Chief District Judge Kellyann M. Lekar entered a consent decree Thursday in Black Hawk County. As part of the decree, Deere also agreed to conduct annual environmental audits by a third party for at least three years and until they receive two consecutive audit reports with no or minimal violations. The company would be required to correct any violations in a timely manner.

In a petition, the Iowa Department of Natural Resources alleged that Deere had failed to comply with emissions limits in 80 construction permits at its Performance Engineering Center; had operated without proper air quality permits in some cases; had provided inaccurate information to the DNR from 2005 to 2016 on compliance reports; and had violated emissions limits on carbon monoxide, nitrogen oxides and particulate matter from 2005 until 2018.

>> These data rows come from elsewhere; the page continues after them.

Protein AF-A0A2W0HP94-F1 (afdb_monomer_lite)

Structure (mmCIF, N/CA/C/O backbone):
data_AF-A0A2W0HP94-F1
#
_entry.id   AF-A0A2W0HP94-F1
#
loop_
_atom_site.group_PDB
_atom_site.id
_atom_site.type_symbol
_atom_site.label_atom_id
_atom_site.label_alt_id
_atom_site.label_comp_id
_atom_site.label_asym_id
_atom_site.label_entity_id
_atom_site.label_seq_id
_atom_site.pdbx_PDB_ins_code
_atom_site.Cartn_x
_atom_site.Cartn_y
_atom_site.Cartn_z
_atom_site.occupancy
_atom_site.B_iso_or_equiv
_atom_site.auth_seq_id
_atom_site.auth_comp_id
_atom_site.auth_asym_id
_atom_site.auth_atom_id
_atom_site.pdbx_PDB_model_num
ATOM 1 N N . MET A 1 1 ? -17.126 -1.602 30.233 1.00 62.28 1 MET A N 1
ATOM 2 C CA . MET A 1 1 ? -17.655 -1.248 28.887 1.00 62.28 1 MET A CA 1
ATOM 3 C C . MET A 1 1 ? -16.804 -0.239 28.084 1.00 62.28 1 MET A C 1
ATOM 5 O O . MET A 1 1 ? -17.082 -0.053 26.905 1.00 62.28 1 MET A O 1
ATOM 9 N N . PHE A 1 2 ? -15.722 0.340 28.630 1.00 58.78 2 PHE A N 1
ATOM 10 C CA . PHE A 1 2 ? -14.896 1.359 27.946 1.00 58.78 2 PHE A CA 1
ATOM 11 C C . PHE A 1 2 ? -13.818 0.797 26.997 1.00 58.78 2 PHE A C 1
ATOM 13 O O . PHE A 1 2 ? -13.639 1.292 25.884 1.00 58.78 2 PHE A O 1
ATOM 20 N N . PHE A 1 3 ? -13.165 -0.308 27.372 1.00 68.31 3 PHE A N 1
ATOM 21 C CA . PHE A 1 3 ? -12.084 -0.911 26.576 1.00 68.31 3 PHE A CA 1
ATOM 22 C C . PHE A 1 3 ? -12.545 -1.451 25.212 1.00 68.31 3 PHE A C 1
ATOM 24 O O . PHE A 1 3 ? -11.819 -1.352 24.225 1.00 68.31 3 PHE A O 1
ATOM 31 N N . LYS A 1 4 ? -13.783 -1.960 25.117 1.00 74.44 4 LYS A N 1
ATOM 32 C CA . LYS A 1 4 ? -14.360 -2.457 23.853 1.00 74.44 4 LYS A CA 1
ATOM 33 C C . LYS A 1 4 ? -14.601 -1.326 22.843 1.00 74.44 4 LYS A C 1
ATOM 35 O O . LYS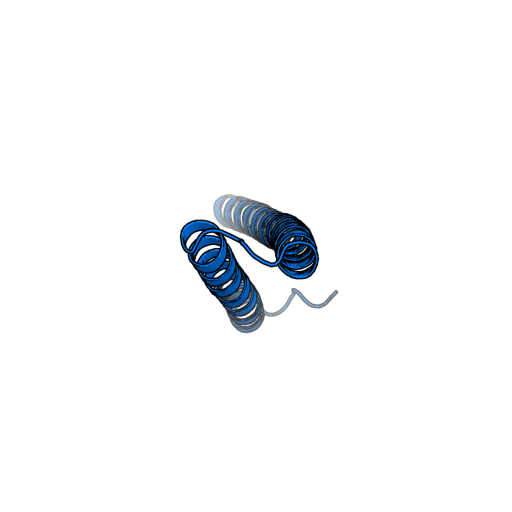 A 1 4 ? -14.333 -1.505 21.656 1.00 74.44 4 LYS A O 1
ATOM 40 N N . ARG A 1 5 ? -15.053 -0.152 23.308 1.00 76.38 5 ARG A N 1
ATOM 41 C CA . ARG A 1 5 ? -15.270 1.036 22.462 1.00 76.38 5 ARG A CA 1
ATOM 42 C C . ARG A 1 5 ? -13.942 1.593 21.944 1.00 76.38 5 ARG A C 1
ATOM 44 O O . ARG A 1 5 ? -13.810 1.789 20.739 1.00 76.38 5 ARG A O 1
ATOM 51 N N . LYS A 1 6 ? -12.934 1.718 22.821 1.00 82.88 6 LYS A N 1
ATOM 52 C CA . LYS A 1 6 ? -11.567 2.121 22.440 1.00 82.88 6 LYS A CA 1
ATOM 53 C C . LYS A 1 6 ? -10.962 1.161 21.408 1.00 82.88 6 LYS A C 1
ATOM 55 O O . LYS A 1 6 ? -10.454 1.604 20.386 1.00 82.88 6 LYS A O 1
ATOM 60 N N . LYS A 1 7 ? -11.108 -0.155 21.610 1.00 84.31 7 LYS A N 1
ATOM 61 C CA . LYS A 1 7 ? -10.650 -1.185 20.659 1.00 84.31 7 LYS A CA 1
ATOM 62 C C . LYS A 1 7 ? -11.318 -1.062 19.284 1.00 84.31 7 LYS A C 1
ATOM 64 O O . LYS A 1 7 ? -10.642 -1.199 18.270 1.00 84.31 7 LYS A O 1
ATOM 69 N N . ARG A 1 8 ? -12.629 -0.796 19.228 1.00 84.88 8 ARG A N 1
ATOM 70 C CA . ARG A 1 8 ? -13.353 -0.591 17.958 1.00 84.88 8 ARG A CA 1
ATOM 71 C C . ARG A 1 8 ? -12.901 0.685 17.245 1.00 84.88 8 ARG A C 1
ATOM 73 O O . ARG A 1 8 ? -12.740 0.651 16.032 1.00 84.88 8 ARG A O 1
ATOM 80 N N . ALA A 1 9 ? -12.682 1.770 17.987 1.00 87.69 9 ALA A N 1
ATOM 81 C CA . ALA A 1 9 ? -12.189 3.030 17.434 1.00 87.69 9 ALA A CA 1
ATOM 82 C C . ALA A 1 9 ? -10.775 2.883 16.848 1.00 87.69 9 ALA A C 1
ATOM 84 O O . ALA A 1 9 ? -10.550 3.285 15.713 1.00 87.69 9 ALA A O 1
ATOM 85 N N . ILE A 1 10 ? -9.862 2.222 17.570 1.00 89.50 10 ILE A N 1
ATOM 86 C CA . ILE A 1 10 ? -8.503 1.938 17.077 1.00 89.50 10 ILE A CA 1
ATOM 87 C C . ILE A 1 10 ? -8.559 1.097 15.800 1.00 89.50 10 ILE A C 1
ATOM 89 O O . ILE A 1 10 ? -7.933 1.451 14.812 1.00 89.50 10 ILE A O 1
ATOM 93 N N . ARG A 1 11 ? -9.363 0.024 15.783 1.00 87.38 11 ARG A N 1
ATOM 94 C CA . ARG A 1 11 ? -9.523 -0.810 14.581 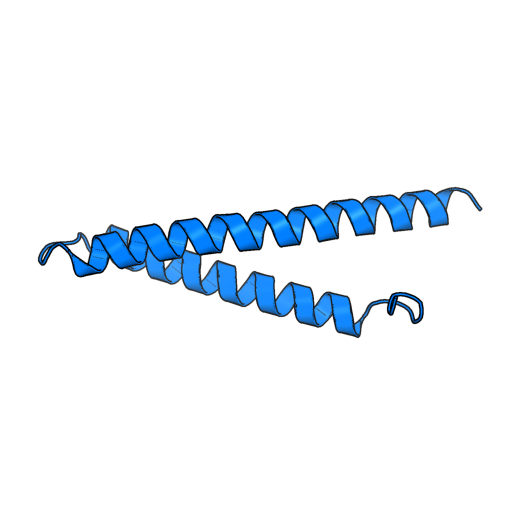1.00 87.38 11 ARG A CA 1
ATOM 95 C C . ARG A 1 11 ? -10.013 -0.015 13.373 1.00 87.38 11 ARG A C 1
ATOM 97 O O . ARG A 1 11 ? -9.495 -0.218 12.290 1.00 87.38 11 ARG A O 1
ATOM 104 N N . ARG A 1 12 ? -10.990 0.880 13.553 1.00 88.94 12 ARG A N 1
ATOM 105 C CA . ARG A 1 12 ? -11.481 1.742 12.465 1.00 88.94 12 ARG A CA 1
ATOM 106 C C . ARG A 1 12 ? -10.378 2.650 11.928 1.00 88.94 12 ARG A C 1
ATOM 108 O O . ARG A 1 12 ? -10.166 2.664 10.727 1.00 88.94 12 ARG A O 1
ATOM 115 N N . ARG A 1 13 ? -9.632 3.310 12.817 1.00 92.81 13 ARG A N 1
ATOM 116 C CA . ARG A 1 13 ? -8.515 4.180 12.431 1.00 92.81 13 ARG A CA 1
ATOM 117 C C . ARG A 1 13 ? -7.428 3.427 11.660 1.00 92.81 13 ARG A C 1
ATOM 119 O O . ARG A 1 13 ? -6.903 3.947 10.686 1.00 92.81 13 ARG A O 1
ATOM 126 N N . GLU A 1 14 ? -7.095 2.210 12.082 1.00 92.44 14 GLU A N 1
ATOM 127 C CA . GLU A 1 14 ? -6.102 1.386 11.381 1.00 92.44 14 GLU A CA 1
ATOM 128 C C . GLU A 1 14 ? -6.632 0.792 10.068 1.00 92.44 14 GLU A C 1
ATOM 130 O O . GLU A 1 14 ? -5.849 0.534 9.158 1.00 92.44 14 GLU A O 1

Deere agreed not to contest the allegations as part of the settlement with the state.

The Environmental Protection Commission voted to refer the matter to the Iowa Attorney General’s Office in 2018.

“Deere’s violations went on far too long,” Attorney General Tom Miller said. “Even after the violations were discovered, the company continued to exceed emissions limits while it sought revised construction permits from the DNR to address its noncompliance.”  

In 2016, Deere met with the DNR to discuss obtaining permits to allow the company to test larger engines. The DNR discovered that Deere had been providing incorrect information and violating emissions limits since 2006. The Performance Engineering Center’s emissions permits were based on the assumption that Deere would use lower-emitting engines, but in reality it used higher-emitting engines that emitted more nitrogen oxides.

Nitrogen oxides can damage the lining of the lungs and worsen conditions such as asthma and bronchitis.